Exercise instructions: Write out all of the records below precisely as given, omitting the images.

*** The records Section Begins ***

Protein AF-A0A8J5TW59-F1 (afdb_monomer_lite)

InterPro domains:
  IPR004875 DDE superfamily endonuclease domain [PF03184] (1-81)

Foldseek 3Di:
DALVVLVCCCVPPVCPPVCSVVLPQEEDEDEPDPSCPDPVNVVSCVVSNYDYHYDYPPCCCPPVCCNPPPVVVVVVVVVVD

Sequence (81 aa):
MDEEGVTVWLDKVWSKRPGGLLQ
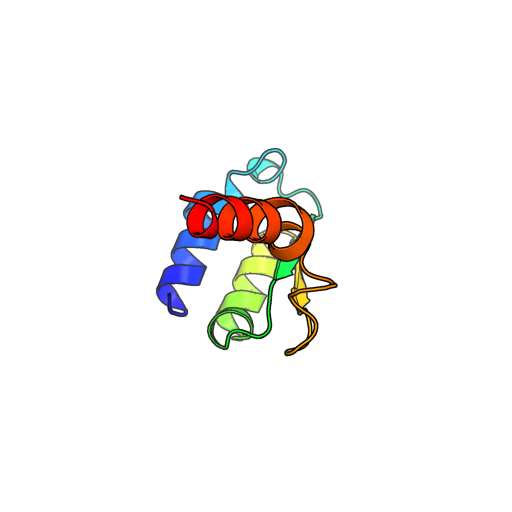ENSLLAWDQFSAHRTENTKRLAKGLNTQLAVIPGGLTSQLQPPDVSTNKPFKNNMREQ

Secondary structure (DSSP, 8-state):
--HHHHHHHIIIIITTSTTTTTT--EEEEEE--GGGGSHHHHHHHHHTTEEEEEEPTT-HHHH-HHIIIIIHHHHHHHHH-

Organism: Homarus americanus (NCBI:txid6706)

Radius of gyration: 14.48 Å; chains: 1; bounding box: 32×23×42 Å

Structure (mmCIF, N/CA/C/O backbone):
data_AF-A0A8J5TW59-F1
#
_entry.id   AF-A0A8J5TW59-F1
#
loop_
_atom_site.group_PDB
_atom_site.id
_atom_site.type_symbol
_atom_site.label_atom_id
_atom_site.label_alt_id
_atom_site.label_comp_id
_atom_site.label_asym_id
_atom_site.label_entity_id
_atom_site.label_seq_id
_atom_site.pdbx_PDB_ins_code
_atom_site.Cartn_x
_atom_site.Cartn_y
_atom_site.Cartn_z
_atom_site.occupancy
_atom_site.B_iso_or_equiv
_atom_site.auth_seq_id
_atom_site.auth_comp_id
_atom_site.auth_asym_id
_atom_site.auth_atom_id
_atom_site.pdbx_PDB_model_num
ATOM 1 N N . MET A 1 1 ? 9.664 8.358 -0.904 1.00 82.88 1 MET A N 1
ATOM 2 C CA . MET A 1 1 ? 8.480 8.368 -0.021 1.00 82.88 1 MET A CA 1
ATOM 3 C C . MET A 1 1 ? 8.915 7.796 1.314 1.00 82.88 1 MET A C 1
ATOM 5 O O . MET A 1 1 ? 9.691 6.854 1.300 1.00 82.88 1 MET A O 1
ATOM 9 N N . ASP A 1 2 ? 8.487 8.375 2.424 1.00 95.56 2 ASP A N 1
ATOM 10 C CA . ASP A 1 2 ? 8.744 7.933 3.800 1.00 95.56 2 ASP A CA 1
ATOM 11 C C . ASP A 1 2 ? 7.408 7.644 4.514 1.00 95.56 2 ASP A C 1
ATOM 13 O O . ASP A 1 2 ? 6.360 7.590 3.869 1.00 95.56 2 ASP A O 1
ATOM 17 N N . GLU A 1 3 ? 7.426 7.405 5.827 1.00 96.00 3 GLU A N 1
ATOM 18 C CA . GLU A 1 3 ? 6.205 7.108 6.594 1.00 96.00 3 GLU A CA 1
ATOM 19 C C . GLU A 1 3 ? 5.193 8.266 6.573 1.00 96.00 3 GLU A C 1
ATOM 21 O O . GLU A 1 3 ? 3.984 8.032 6.470 1.00 96.00 3 GLU A O 1
ATOM 26 N N . GLU A 1 4 ? 5.666 9.513 6.621 1.00 97.06 4 GLU A N 1
ATOM 27 C CA . GLU A 1 4 ? 4.803 10.691 6.514 1.00 97.06 4 GLU A CA 1
ATOM 28 C C . GLU A 1 4 ? 4.148 10.748 5.130 1.00 97.06 4 GLU A C 1
ATOM 30 O O . GLU A 1 4 ? 2.929 10.892 5.017 1.00 97.06 4 GLU A O 1
ATOM 35 N N . GLY A 1 5 ? 4.923 10.510 4.071 1.00 97.69 5 GLY A N 1
ATOM 36 C CA . GLY A 1 5 ? 4.406 10.400 2.713 1.00 97.69 5 GLY A CA 1
ATOM 37 C C . GLY A 1 5 ? 3.352 9.299 2.563 1.00 97.69 5 GLY A C 1
ATOM 38 O O . GLY A 1 5 ? 2.310 9.531 1.948 1.00 97.69 5 GLY A O 1
ATOM 39 N N . VAL A 1 6 ? 3.576 8.120 3.154 1.00 97.69 6 VAL A N 1
ATOM 40 C CA . VAL A 1 6 ? 2.592 7.019 3.166 1.00 97.69 6 VAL A CA 1
ATOM 41 C C . VAL A 1 6 ? 1.320 7.433 3.903 1.00 97.69 6 VAL A C 1
ATOM 43 O O . VAL A 1 6 ? 0.221 7.160 3.425 1.00 97.69 6 VAL A O 1
ATOM 46 N N . THR A 1 7 ? 1.452 8.140 5.025 1.00 97.38 7 THR A N 1
ATOM 47 C CA . THR A 1 7 ? 0.315 8.655 5.799 1.00 97.38 7 THR A CA 1
ATOM 48 C C . THR A 1 7 ? -0.524 9.624 4.967 1.00 97.38 7 THR A C 1
ATOM 50 O O . THR A 1 7 ? -1.739 9.454 4.858 1.00 97.38 7 THR A O 1
ATOM 53 N N . VAL A 1 8 ? 0.122 10.593 4.310 1.00 97.88 8 VAL A N 1
ATOM 54 C CA . VAL A 1 8 ? -0.552 11.544 3.414 1.00 97.88 8 VAL A CA 1
ATOM 55 C C . VAL A 1 8 ? -1.228 10.818 2.254 1.00 97.88 8 VAL 
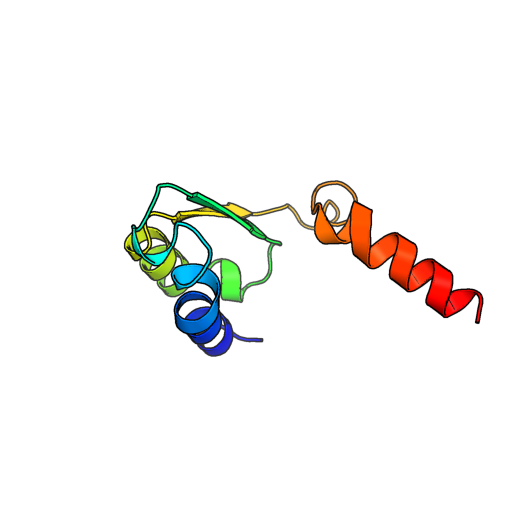A C 1
ATOM 57 O O . VAL A 1 8 ? -2.339 11.175 1.867 1.00 97.88 8 VAL A O 1
ATOM 60 N N . TRP A 1 9 ? -0.590 9.791 1.696 1.00 97.62 9 TRP A N 1
ATOM 61 C CA . TRP A 1 9 ? -1.163 9.021 0.598 1.00 97.62 9 TRP A CA 1
ATOM 62 C C . TRP A 1 9 ? -2.378 8.189 1.036 1.00 97.62 9 TRP A C 1
ATOM 64 O O . TRP A 1 9 ? -3.395 8.183 0.338 1.00 97.62 9 TRP A O 1
ATOM 74 N N . LEU A 1 10 ? -2.322 7.545 2.207 1.00 96.94 10 LEU A N 1
ATOM 75 C CA . LEU A 1 10 ? -3.457 6.806 2.763 1.00 96.94 10 LEU A CA 1
ATOM 76 C C . LEU A 1 10 ? -4.665 7.724 2.994 1.00 96.94 10 LEU A C 1
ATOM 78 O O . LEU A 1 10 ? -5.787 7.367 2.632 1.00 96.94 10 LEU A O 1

*** The records Section Ends ***

Output below:
Protein AF-A0A8J5TW59-F1 (afdb_monomer_lite)

InterPro domains:
  IPR004875 DDE superfamily endonuclease domain [PF03184] (1-81)

Foldseek 3Di:
DALVVLVCCCVPPVCPPVCSVVLPQEEDEDEPDPSCPDPVNVVSCVVSNYDYHYDYPPCCCPPVCCNPPPVVVVVVVVVVD

Sequence (81 aa):
MDEEGVTVWLDKVWSKRPGGLLQ
ENSLLAWDQFSAHRTENTKRLAKGLNTQLAVIPGGLTSQLQPPDVSTNKPFKNNMREQ

Secondary structure (DSSP, 8-state):
--HHHHHHHIIIIITTSTTTTTT--EEEEEE--GGGGSHHHHHHHHHTTEEEEEEPTT-HHHH-HHIIIIIHHHHHHHHH-

Organism: Homarus americanus (NCBI:txid6706)

Radius of gyration: 14.48 Å; chains: 1; bounding box: 32×23×42 Å

Structure (mmCIF, N/CA/C/O backbone):
data_AF-A0A8J5TW59-F1
#
_entry.id   AF-A0A8J5TW59-F1
#
loop_
_atom_site.group_PDB
_atom_site.id
_atom_site.type_symbol
_atom_site.label_atom_id
_atom_site.label_alt_id
_atom_site.label_comp_id
_atom_site.label_asym_id
_atom_site.label_entity_id
_atom_site.label_seq_id
_atom_site.pdbx_PDB_ins_code
_atom_site.Cartn_x
_atom_site.Cartn_y
_atom_site.Cartn_z
_atom_site.occupancy
_atom_site.B_iso_or_equiv
_atom_site.auth_seq_id
_atom_site.auth_comp_id
_atom_site.auth_asym_id
_atom_site.auth_atom_id
_atom_site.pdbx_PDB_model_num
ATOM 1 N N . MET A 1 1 ? 9.664 8.358 -0.904 1.00 82.88 1 MET A N 1
ATOM 2 C CA . MET A 1 1 ? 8.480 8.368 -0.021 1.00 82.88 1 MET A CA 1
ATOM 3 C C . MET A 1 1 ? 8.915 7.796 1.314 1.00 82.88 1 MET A C 1
ATOM 5 O O . MET A 1 1 ? 9.691 6.854 1.300 1.00 82.88 1 MET A O 1
ATOM 9 N N . ASP A 1 2 ? 8.487 8.375 2.424 1.00 95.56 2 ASP A N 1
ATOM 10 C CA . ASP A 1 2 ? 8.744 7.933 3.800 1.00 95.56 2 ASP A CA 1
ATOM 11 C C . ASP A 1 2 ? 7.408 7.644 4.514 1.00 95.56 2 ASP A C 1
ATOM 13 O O . ASP A 1 2 ? 6.360 7.590 3.869 1.00 95.56 2 ASP A O 1
ATOM 17 N N . GLU A 1 3 ? 7.426 7.405 5.827 1.00 96.00 3 GLU A N 1
ATOM 18 C CA . GLU A 1 3 ? 6.205 7.108 6.594 1.00 96.00 3 GLU A CA 1
ATOM 19 C C . GLU A 1 3 ? 5.193 8.266 6.573 1.00 96.00 3 GLU A C 1
ATOM 21 O O . GLU A 1 3 ? 3.984 8.032 6.470 1.00 96.00 3 GLU A O 1
ATOM 26 N N . GLU A 1 4 ? 5.666 9.513 6.621 1.00 97.06 4 GLU A N 1
ATOM 27 C CA . GLU A 1 4 ? 4.803 10.691 6.514 1.00 97.06 4 GLU A CA 1
ATOM 28 C C . GLU A 1 4 ? 4.148 10.748 5.130 1.00 97.06 4 GLU A C 1
ATOM 30 O O . GLU A 1 4 ? 2.929 10.892 5.017 1.00 97.06 4 GLU A O 1
ATOM 35 N N . GLY A 1 5 ? 4.923 10.510 4.071 1.00 97.69 5 GLY A N 1
ATOM 36 C CA . GLY A 1 5 ? 4.406 10.400 2.713 1.00 97.69 5 GLY A CA 1
ATOM 37 C C . GLY A 1 5 ? 3.352 9.299 2.563 1.00 97.69 5 GLY A C 1
ATOM 38 O O . GLY A 1 5 ? 2.310 9.531 1.948 1.00 97.69 5 GLY A O 1
ATOM 39 N N . VAL A 1 6 ? 3.576 8.120 3.154 1.00 97.69 6 VAL A N 1
ATOM 40 C CA . VAL A 1 6 ? 2.592 7.019 3.166 1.00 97.69 6 VAL A CA 1
ATOM 41 C C . VAL A 1 6 ? 1.320 7.433 3.903 1.00 97.69 6 VAL A C 1
ATOM 43 O O . VAL A 1 6 ? 0.221 7.160 3.425 1.00 97.69 6 VAL A O 1
ATOM 46 N N . THR A 1 7 ? 1.452 8.140 5.025 1.00 97.38 7 THR A N 1
ATOM 47 C CA . THR A 1 7 ? 0.315 8.655 5.799 1.00 97.38 7 THR A CA 1
ATOM 48 C C . THR A 1 7 ? -0.524 9.624 4.967 1.00 97.38 7 THR A C 1
ATOM 50 O O . THR A 1 7 ? -1.739 9.454 4.858 1.00 97.38 7 THR A O 1
ATOM 53 N N . VAL A 1 8 ? 0.122 10.593 4.310 1.00 97.88 8 VAL A N 1
ATOM 54 C CA . VAL A 1 8 ? -0.552 11.544 3.414 1.00 97.88 8 VAL A CA 1
ATOM 55 C C . VAL A 1 8 ? -1.228 10.818 2.254 1.00 97.88 8 VAL 
A C 1
ATOM 57 O O . VAL A 1 8 ? -2.339 11.175 1.867 1.00 97.88 8 VAL A O 1
ATOM 60 N N . TRP A 1 9 ? -0.590 9.791 1.696 1.00 97.62 9 TRP A N 1
ATOM 61 C CA . TRP A 1 9 ? -1.163 9.021 0.598 1.00 97.62 9 TRP A CA 1
ATOM 62 C C . TRP A 1 9 ? -2.378 8.189 1.036 1.00 97.62 9 TRP A C 1
ATOM 64 O O . TRP A 1 9 ? -3.395 8.183 0.338 1.00 97.62 9 TRP A O 1
ATOM 74 N N . LEU A 1 10 ? -2.322 7.545 2.207 1.00 96.94 10 LEU A N 1
ATOM 75 C CA . LEU A 1 10 ? -3.457 6.806 2.763 1.00 96.94 10 LEU A CA 1
ATOM 76 C C . LEU A 1 10 ? -4.665 7.724 2.994 1.00 96.94 10 LEU A C 1
ATOM 78 O O . LEU A 1 10 ? -5.787 7.367 2.632 1.00 96.94 10 LEU A O 1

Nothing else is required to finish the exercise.